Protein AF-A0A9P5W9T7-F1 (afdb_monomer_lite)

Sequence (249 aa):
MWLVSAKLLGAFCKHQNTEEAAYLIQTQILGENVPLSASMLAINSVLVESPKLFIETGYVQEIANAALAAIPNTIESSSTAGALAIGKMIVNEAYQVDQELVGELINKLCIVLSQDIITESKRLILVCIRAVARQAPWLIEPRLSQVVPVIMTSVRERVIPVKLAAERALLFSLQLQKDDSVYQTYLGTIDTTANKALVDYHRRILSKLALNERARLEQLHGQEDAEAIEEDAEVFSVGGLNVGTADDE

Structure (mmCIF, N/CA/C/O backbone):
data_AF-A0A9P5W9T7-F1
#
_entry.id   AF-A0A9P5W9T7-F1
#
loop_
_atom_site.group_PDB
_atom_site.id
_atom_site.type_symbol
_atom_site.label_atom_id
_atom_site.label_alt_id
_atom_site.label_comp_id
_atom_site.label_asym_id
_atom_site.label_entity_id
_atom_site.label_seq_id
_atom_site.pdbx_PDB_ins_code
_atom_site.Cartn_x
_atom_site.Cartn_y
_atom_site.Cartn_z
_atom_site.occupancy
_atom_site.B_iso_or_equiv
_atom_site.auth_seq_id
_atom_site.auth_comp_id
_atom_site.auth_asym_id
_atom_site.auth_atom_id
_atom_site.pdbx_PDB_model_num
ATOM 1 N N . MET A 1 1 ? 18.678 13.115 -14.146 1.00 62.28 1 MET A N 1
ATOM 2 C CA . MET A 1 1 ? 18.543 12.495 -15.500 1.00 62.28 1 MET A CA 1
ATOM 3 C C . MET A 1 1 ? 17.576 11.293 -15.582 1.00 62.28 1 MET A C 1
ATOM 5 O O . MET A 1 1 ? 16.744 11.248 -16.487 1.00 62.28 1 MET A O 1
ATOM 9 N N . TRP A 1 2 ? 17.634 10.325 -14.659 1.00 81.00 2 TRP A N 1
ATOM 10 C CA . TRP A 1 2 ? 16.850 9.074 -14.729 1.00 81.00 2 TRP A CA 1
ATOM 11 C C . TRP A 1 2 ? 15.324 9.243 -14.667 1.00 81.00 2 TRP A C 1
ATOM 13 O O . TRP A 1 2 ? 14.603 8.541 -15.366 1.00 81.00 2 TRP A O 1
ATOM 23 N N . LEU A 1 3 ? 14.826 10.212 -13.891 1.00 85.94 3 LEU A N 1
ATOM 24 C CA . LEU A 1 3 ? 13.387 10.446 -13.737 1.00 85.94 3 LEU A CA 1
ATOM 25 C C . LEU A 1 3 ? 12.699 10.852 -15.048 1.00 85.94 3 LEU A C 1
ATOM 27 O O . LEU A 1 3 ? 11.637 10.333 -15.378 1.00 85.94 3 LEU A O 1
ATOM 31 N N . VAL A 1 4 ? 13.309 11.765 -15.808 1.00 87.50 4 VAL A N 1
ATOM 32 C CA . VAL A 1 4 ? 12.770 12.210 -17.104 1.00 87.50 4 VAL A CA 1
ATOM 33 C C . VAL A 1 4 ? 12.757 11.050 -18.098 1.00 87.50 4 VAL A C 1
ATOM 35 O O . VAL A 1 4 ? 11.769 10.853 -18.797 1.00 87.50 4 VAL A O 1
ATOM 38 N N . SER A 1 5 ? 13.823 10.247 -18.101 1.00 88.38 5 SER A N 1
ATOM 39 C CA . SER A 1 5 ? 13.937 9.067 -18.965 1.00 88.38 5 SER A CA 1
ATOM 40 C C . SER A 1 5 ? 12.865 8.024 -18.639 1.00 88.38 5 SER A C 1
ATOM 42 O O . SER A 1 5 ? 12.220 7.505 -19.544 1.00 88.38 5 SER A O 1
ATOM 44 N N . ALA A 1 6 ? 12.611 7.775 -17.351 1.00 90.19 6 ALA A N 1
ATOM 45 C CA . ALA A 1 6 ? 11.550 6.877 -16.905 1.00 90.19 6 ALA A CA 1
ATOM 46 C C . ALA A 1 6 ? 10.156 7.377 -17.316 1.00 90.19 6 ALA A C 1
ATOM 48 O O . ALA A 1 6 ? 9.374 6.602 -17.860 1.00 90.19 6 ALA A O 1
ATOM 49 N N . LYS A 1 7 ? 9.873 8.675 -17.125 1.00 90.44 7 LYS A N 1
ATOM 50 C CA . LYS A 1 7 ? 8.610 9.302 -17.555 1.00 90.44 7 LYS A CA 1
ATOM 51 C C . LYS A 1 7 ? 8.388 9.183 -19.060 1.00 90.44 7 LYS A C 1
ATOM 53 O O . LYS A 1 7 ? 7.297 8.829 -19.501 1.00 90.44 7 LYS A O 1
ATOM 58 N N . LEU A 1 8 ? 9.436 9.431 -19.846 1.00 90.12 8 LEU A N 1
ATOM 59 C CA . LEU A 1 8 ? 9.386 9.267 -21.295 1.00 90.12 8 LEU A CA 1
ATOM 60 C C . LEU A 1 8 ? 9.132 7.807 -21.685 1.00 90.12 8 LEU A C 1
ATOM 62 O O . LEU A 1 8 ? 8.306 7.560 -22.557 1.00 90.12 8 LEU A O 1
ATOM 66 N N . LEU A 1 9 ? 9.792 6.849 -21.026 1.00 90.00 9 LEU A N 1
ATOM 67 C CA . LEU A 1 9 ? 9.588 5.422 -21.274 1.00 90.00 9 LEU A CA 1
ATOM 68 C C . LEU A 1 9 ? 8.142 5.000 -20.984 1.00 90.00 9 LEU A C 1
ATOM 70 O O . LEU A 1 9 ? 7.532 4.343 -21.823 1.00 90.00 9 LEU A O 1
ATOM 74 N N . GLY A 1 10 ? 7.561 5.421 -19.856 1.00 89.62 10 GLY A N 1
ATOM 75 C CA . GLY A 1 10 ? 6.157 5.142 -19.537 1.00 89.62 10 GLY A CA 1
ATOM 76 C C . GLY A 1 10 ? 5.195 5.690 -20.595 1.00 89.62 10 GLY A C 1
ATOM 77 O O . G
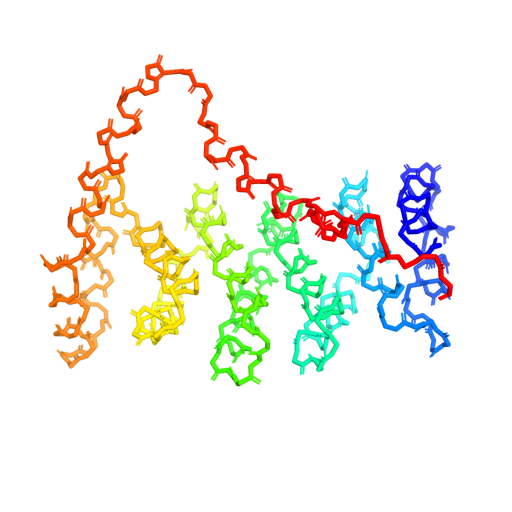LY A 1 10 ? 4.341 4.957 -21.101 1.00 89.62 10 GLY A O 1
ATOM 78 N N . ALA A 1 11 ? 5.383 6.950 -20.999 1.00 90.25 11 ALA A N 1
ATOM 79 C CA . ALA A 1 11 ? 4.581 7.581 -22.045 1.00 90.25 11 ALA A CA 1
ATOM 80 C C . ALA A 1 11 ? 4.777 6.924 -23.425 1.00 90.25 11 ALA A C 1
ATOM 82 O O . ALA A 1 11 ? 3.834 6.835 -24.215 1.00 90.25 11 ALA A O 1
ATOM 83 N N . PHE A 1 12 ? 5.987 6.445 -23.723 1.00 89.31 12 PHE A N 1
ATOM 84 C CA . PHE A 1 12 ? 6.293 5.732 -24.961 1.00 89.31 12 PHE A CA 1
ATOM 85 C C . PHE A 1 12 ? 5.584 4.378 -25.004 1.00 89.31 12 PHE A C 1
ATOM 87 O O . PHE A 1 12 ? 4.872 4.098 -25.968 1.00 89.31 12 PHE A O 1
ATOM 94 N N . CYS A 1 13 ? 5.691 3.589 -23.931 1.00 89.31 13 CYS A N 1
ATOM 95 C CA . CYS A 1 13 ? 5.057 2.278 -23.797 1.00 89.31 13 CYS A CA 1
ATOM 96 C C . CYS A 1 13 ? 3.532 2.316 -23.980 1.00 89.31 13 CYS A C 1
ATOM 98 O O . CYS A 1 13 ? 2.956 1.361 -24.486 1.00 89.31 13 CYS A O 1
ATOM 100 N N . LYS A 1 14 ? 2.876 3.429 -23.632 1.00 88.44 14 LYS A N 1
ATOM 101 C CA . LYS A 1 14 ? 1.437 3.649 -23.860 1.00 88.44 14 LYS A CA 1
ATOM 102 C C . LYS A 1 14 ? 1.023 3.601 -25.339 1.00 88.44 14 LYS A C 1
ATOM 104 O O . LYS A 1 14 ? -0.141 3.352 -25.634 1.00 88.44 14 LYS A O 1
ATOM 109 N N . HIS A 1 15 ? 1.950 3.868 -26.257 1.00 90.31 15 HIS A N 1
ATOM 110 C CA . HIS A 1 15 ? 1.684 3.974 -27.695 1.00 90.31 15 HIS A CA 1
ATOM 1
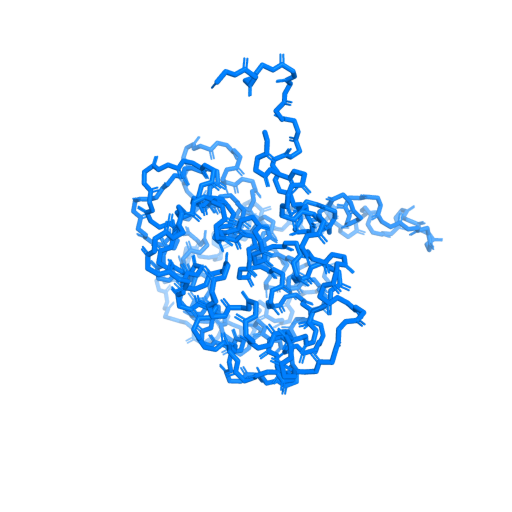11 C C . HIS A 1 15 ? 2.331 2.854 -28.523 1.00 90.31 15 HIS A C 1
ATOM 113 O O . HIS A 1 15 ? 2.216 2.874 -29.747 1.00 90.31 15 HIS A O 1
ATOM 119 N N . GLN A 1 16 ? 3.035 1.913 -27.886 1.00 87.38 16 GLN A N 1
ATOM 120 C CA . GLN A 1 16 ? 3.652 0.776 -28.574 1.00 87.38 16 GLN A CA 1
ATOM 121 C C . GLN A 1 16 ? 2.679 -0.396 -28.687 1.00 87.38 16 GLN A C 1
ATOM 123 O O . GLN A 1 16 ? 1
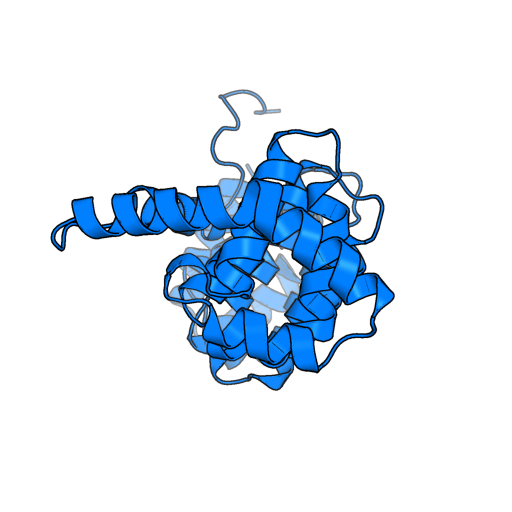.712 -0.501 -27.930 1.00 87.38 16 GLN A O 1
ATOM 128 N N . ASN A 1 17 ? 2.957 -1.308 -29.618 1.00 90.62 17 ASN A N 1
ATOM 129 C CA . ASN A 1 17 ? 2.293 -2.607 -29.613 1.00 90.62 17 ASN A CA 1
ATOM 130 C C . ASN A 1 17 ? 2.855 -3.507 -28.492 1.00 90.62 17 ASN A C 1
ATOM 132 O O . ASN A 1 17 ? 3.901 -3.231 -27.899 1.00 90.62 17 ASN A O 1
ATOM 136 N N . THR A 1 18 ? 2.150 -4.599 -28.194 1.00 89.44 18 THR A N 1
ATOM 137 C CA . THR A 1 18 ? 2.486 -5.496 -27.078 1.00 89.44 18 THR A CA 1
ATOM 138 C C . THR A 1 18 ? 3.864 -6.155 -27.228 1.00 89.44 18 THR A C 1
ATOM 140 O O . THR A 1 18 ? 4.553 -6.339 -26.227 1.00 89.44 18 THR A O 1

+ + + + +

• [Exercise instructions] When you reach the line with "ATOM 66 N N" in the records above, start writing out lines exactly, and stop once the line with "ATOM 70 O O" has been written; include nothing else.

• [Exercise result]
ATOM 66 N N . LEU A 1 9 ? 9.792 6.849 -21.026 1.00 90.00 9 LEU A N 1
ATOM 67 C CA . LEU A 1 9 ? 9.588 5.422 -21.274 1.00 90.00 9 LEU A CA 1
ATOM 68 C C . LEU A 1 9 ? 8.142 5.000 -20.984 1.00 90.00 9 LEU A C 1
ATOM 70 O O . LEU A 1 9 ? 7.532 4.343 -21.823 1.00 90.00 9 LEU A O 1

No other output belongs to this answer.